5 Steps to Bring Threat Intelligence into Your Third-Party Risk Program
by Raven Agape
Threat Intelligence is all the rage, but to actually (and effectively) integrate it into our third-party risk program we need understanding and strategy.
According to Gartner: “Threat intelligence is evidence-based knowledge, including context, mechanisms, indicators, implications and actionable advice, about an existing or emerging menace or hazard to assets that can be used to inform decisions regarding the subject’s response to that menace or hazard.”
A good third-party risk program needs to incorporate threat intelligence that covers the various industries of their third parties. The detailed threat information can then be used to map out hacker workflows (kill chains) for identified attack scenarios. We use this analysis to identify security controls that can disrupt and stop those attacks both within our company and, critically, across our third-party portfolio.
Related: How To Optimize Your Existing Third-Party Cyber Risk Management Program
To implement such a strategy encompasses more than just accumulating information and new tools, we need to do some legwork! We need to understand inherent risk and how that risk impacts our third party’s security. Then we need to do an assessment of our third parties to identify gaps in their security control implementation.

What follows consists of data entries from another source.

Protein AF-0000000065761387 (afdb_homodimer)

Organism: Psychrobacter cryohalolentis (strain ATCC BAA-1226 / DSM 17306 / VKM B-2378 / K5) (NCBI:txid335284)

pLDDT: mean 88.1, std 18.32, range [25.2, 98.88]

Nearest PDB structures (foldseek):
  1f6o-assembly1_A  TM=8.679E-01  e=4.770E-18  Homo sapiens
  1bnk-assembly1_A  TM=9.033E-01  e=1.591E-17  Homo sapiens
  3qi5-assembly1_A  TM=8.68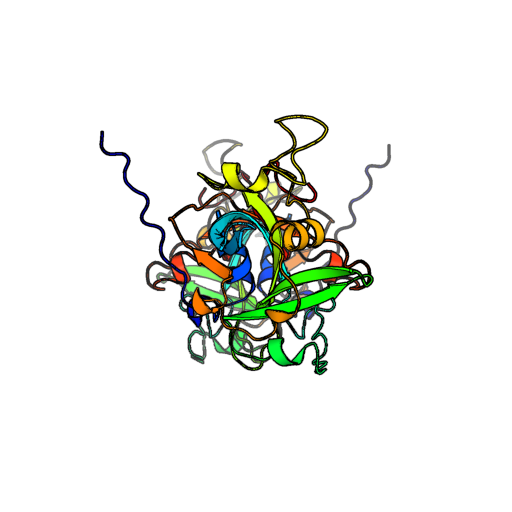0E-01  e=6.447E-18  Homo sapiens
  1ewn-assembly1_A  TM=8.950E-01  e=1.690E-17  Homo sapiens
  3qi5-assembly2_B  TM=8.631E-01  e=3.087E-17  Homo sapiens

Sequence (424 aa):
MLASQVVSSVVKPSWFARPTCVVAADLIGKVLCRELTDSDGQQKILRMRISETEAYIGEGDAACHAHAGTRTPRTEIMYHIGGVFYVYLTYGIHHMLNLVSGPTESPEAVLIRAGFLIEGSARLMNEQLLDVNRQLNHIKQLAGPGKLTKGLQIDRTLYGKPITPASKVWVEDDGCQPLVSLRPRIGIDYAGDAKEWLLRYIWTDHPSLSKKMLASQVVSSVVKPSWFARPTCVVAADLIGKVLCRELTDSDGQQKILRMRISETEAYIGEGDAACHAHAGTRTPRTEIMYHIGGVFYVYLTYGIHHMLNLVSGPTESPEAVLIRAGFLIEGSARLMNEQLLDVNRQLNHIKQLAGPGKLTKGLQIDRTLYGKPITPASKVWVEDDGCQPLVSLRPRIGIDYAGDAKEWLLRYIWTDHPSLSKK

Solvent-accessible surface area (backbone atoms only — not comparable to full-atom values): 21859 Å² total; per-residue (Å²): 129,77,75,76,72,66,71,64,39,76,49,57,32,70,69,30,46,34,56,39,67,45,48,29,53,63,42,32,42,22,32,44,35,34,58,44,68,45,97,86,65,46,77,41,64,44,38,27,33,28,32,24,24,31,44,31,71,7,47,88,24,65,67,22,87,26,26,80,65,47,75,45,86,85,48,46,61,26,34,35,51,17,21,25,30,44,39,47,73,45,93,86,74,32,36,41,53,24,43,20,12,16,50,65,74,38,37,16,26,27,36,52,31,15,18,30,76,44,80,84,30,68,66,70,70,38,72,86,86,45,65,79,87,82,96,70,75,52,47,47,56,20,31,24,31,45,43,31,22,61,73,63,69,51,55,58,88,45,45,64,37,53,37,31,69,92,62,37,34,28,41,31,41,52,77,55,74,66,60,40,27,51,36,51,52,80,92,40,82,82,18,66,74,54,37,67,38,60,39,15,31,30,37,61,89,47,83,25,46,61,66,135,130,81,70,78,73,67,69,64,40,76,48,55,32,68,70,30,47,35,57,37,68,44,50,28,52,62,43,35,41,23,31,44,33,34,56,45,68,46,97,86,66,46,77,42,65,43,38,27,35,27,32,25,25,31,44,32,70,7,47,88,24,65,68,24,88,26,27,80,66,47,76,44,87,85,48,47,60,27,34,35,50,17,22,25,31,44,40,48,74,45,94,84,73,32,34,39,52,24,42,20,11,15,50,65,75,39,37,16,28,26,36,51,31,16,17,31,76,43,84,85,28,67,67,69,60,37,73,87,78,42,62,88,86,81,91,78,67,53,45,49,54,20,31,24,31,42,42,31,24,62,73,65,70,49,56,60,87,45,46,63,36,54,37,31,68,91,62,36,34,28,41,31,41,52,78,55,73,65,60,40,26,52,35,51,53,80,90,40,84,83,18,64,74,54,38,70,37,57,39,16,31,29,38,61,88,47,84,26,46,60,68,134

Radius of gyration: 23.66 Å; Cα contacts (8 Å, |Δi|>4): 1040; chains: 2; bounding box: 50×80×62 Å

InterPro domains:
  IPR003180 Methylpurine-DNA glycosylase [MF_00527] (13-210)
  IPR003180 Methylpurine-DNA glycosylase [PF02245] (15-207)
  IPR003180 Methylpurine-DNA glycosylase [PTHR10429] (11-211)
  IPR003180 Methylpurine-DNA glycosylase [TIGR00567] (13-210)
  IPR003180 Methylpurine-DNA glycosylase [cd00540] (15-210)
  IPR011034 Formyl transferase-like, C-terminal domain superfamily [SSF50486] (12-211)
  IPR036995 Methylpurine-DNA glycosylase superfamily [G3DSA:3.10.300.10] (7-212)

Structure (mmCIF, N/CA/C/O backbone):
data_AF-0000000065761387-model_v1
#
loop_
_entity.id
_entity.type
_entity.pdbx_description
1 polymer 'Putative 3-methyladenine DNA glycosylase'
#
loop_
_atom_site.group_PDB
_atom_site.id
_atom_site.type_symbol
_atom_site.label_atom_id
_atom_site.label_alt_id
_atom_site.label_comp_id
_atom_site.label_asym_id
_atom_site.label_entity_id
_atom_site.label_seq_id
_atom_site.pdbx_PDB_ins_code
_atom_site.Cartn_x
_atom_site.Cartn_y
_atom_site.Cartn_z
_atom_site.occupancy
_atom_site.B_iso_or_equiv
_atom_site.auth_seq_id
_atom_site.auth_comp_id
_atom_site.auth_asym_id
_atom_site.auth_atom_id
_atom_site.pdbx_PDB_model_num
ATOM 1 N N . MET A 1 1 ? 29.922 13.508 22.656 1 25.2 1 MET A N 1
ATOM 2 C CA . MET A 1 1 ? 29.281 12.797 21.547 1 25.2 1 MET A CA 1
ATOM 3 C C . MET A 1 1 ? 28.188 13.656 20.922 1 25.2 1 MET A C 1
ATOM 5 O O . MET A 1 1 ? 27.266 14.109 21.609 1 25.2 1 MET A O 1
ATOM 9 N N . LEU A 1 2 ? 28.406 14.453 19.953 1 30.34 2 LEU A N 1
ATOM 10 C CA . LEU A 1 2 ? 27.578 15.484 19.359 1 30.34 2 LEU A CA 1
ATOM 11 C C . LEU A 1 2 ? 26.188 14.93 19.016 1 30.34 2 LEU A C 1
ATOM 13 O O . LEU A 1 2 ? 26.078 13.867 18.406 1 30.34 2 LEU A O 1
ATOM 17 N N . ALA A 1 3 ? 25.219 15.156 19.781 1 38.06 3 ALA A N 1
ATOM 18 C CA . ALA A 1 3 ? 23.844 14.836 19.422 1 38.06 3 ALA A CA 1
ATOM 19 C C . ALA A 1 3 ? 23.625 14.953 17.906 1 38.06 3 ALA A C 1
ATOM 21 O O . ALA A 1 3 ? 23.859 16.016 17.328 1 38.06 3 ALA A O 1
ATOM 22 N N . SER A 1 4 ? 23.938 14.07 17.094 1 41.97 4 SER A N 1
ATOM 23 C CA . SER A 1 4 ? 23.719 14.141 15.641 1 41.97 4 SER A CA 1
ATOM 24 C C . SER A 1 4 ? 22.438 14.898 15.305 1 41.97 4 SER A C 1
ATOM 26 O O . SER A 1 4 ? 21.359 14.547 15.781 1 41.97 4 SER A O 1
ATOM 28 N N . GLN A 1 5 ? 22.359 16.188 15.32 1 44.12 5 GLN A N 1
ATOM 29 C CA . GLN A 1 5 ? 21.266 17.109 15.039 1 44.12 5 GLN A CA 1
ATOM 30 C C . GLN A 1 5 ? 20.438 16.625 13.859 1 44.12 5 GLN A C 1
ATOM 32 O O . GLN A 1 5 ? 20.922 16.547 12.734 1 44.12 5 GLN A O 1
ATOM 37 N N . VAL A 1 6 ? 19.625 15.641 14.008 1 55.91 6 VAL A N 1
ATOM 38 C CA . VAL A 1 6 ? 18.734 15.227 12.93 1 55.91 6 VAL A CA 1
ATOM 39 C C . VAL A 1 6 ? 18.156 16.453 12.227 1 55.91 6 VAL A C 1
ATOM 41 O O . VAL A 1 6 ? 17.516 17.297 12.867 1 55.91 6 VAL A O 1
ATOM 44 N N . VAL A 1 7 ? 18.781 16.984 11.164 1 69.69 7 VAL A N 1
ATOM 45 C CA . VAL A 1 7 ? 18.328 18.125 10.375 1 69.69 7 VAL A CA 1
ATOM 46 C C . VAL A 1 7 ? 16.984 17.812 9.719 1 69.69 7 VAL A C 1
ATOM 48 O O . VAL A 1 7 ? 16.875 16.828 8.969 1 69.69 7 VAL A O 1
ATOM 51 N N . SER A 1 8 ? 15.859 18.359 10.25 1 86.19 8 SER A N 1
ATOM 52 C CA . SER A 1 8 ? 14.531 18.266 9.664 1 86.19 8 SER A CA 1
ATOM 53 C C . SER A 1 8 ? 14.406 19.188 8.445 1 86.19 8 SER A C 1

Next, we need to prioritize those gaps, not only in relation to each third party, but also across our entire third-party ecosystem. Then of course we need to have a mitigation strategy to secure the gaps we have discovered, and finally we need to continuously monitor and update everything in relationship to the current threat landscape. Whew! That’s a pretty tall order, let’s see if we can break it down into actionable steps.
5 Steps To Bring Threat Intelligence Into Your Third-Party Risk Program
1. Understanding inherent risk
Threats happen within a particular context that includes the industry the third party is in and the type of business activity that they provide to you. Different categories of attacks occur more frequently depending on the industry. Developing an understanding of whether your third party’s industry is more susceptible to data loss, disruptive, destructive or fraud attacks helps greatly in analyzing the actual risks associated with doing business with them. The same is true of specific types of business activity. For instance, a company that holds 100,000 protected health information records for you poses much more risk if they are breached than a company that just hosts your public facing web pages. Gauging how much network access a third party has to your systems, the type of data they store for you, and how many business-critical applications they host for you is important work that needs to be considered in developing “intelligence” in regard to how we incorporate threat information.
2. Identify the gaps
Another key element to bringing threat information into your third-party risk program is doing the assessments necessary to identify gaps in your third party’s security posture. It is important to employ an assessment that measures a broad range of security controls to understand the coverage and effectiveness of your third party’s cyber security program. At this stage we can take our strategy from “intelligence” to brilliance by also testing the controls against known attack strategies (kill chains) to see which of the critical controls may have a weakness and need some type of mitigation.
3. Prioritize the gaps
To usefully include threat data in our program we need to prioritize the security gaps we found by doing assessments. It is important to know that no system is a 100% secure, so identifying which gaps pose the most risk is critical in working on mitigation plans to fix the gaps. Security control assessments can be combined with our discoveries from analyzing inherent risk to identify security gaps that are in direct relationship to immediate threats and attack scenarios. Prioritization needs to occur not just at the level of one third party’s security posture but across your entire third-party ecosystem.
4. Minding the gaps
Assessments are terrific, but if action isn’t taken on the results then we won’t really make any progress in defending against current threats! Requiring some sort of mitigation of high-risk security gaps in your third parties is the key to lowering the risk they represent to your business. The best way forward is to treat those high-risk gaps as conversation starters, rather than punishment points. The third party may have a compensating control in place, or already have a plan to mitigate the gap. Bringing each gap up for discussion allows for both a fuller understanding of how each area of security is handled by the third party and an opportunity to discuss how to improve the overall security posture of your business relationship. In some cases, the mitigation is for your own business to improve or rely more heavily on its own security controls to compensate for gaps in a third party.
5. Continuous monitoring
Letting stale intelligence dictate our security posture is not particularly clever! It is important to stay up to date with inherent risk and current security gaps in relationship to current threat intelligence. Capturing some sort of current threat feed allows us to stay abreast of changes in attack strategies, number and severity of attacks in our third party’s industries, and new attacks that are having big impacts in the world. Regularly reviewing our third party’s security control’s implementation in relationship to new and changing threats is essential for an effective third party risk management program.
Incorporating current threat intel into these five steps is critical to building and maintaining an effective third-party risk program. In further articles we will address some current threats and break down security control combinations that will keep them at bay.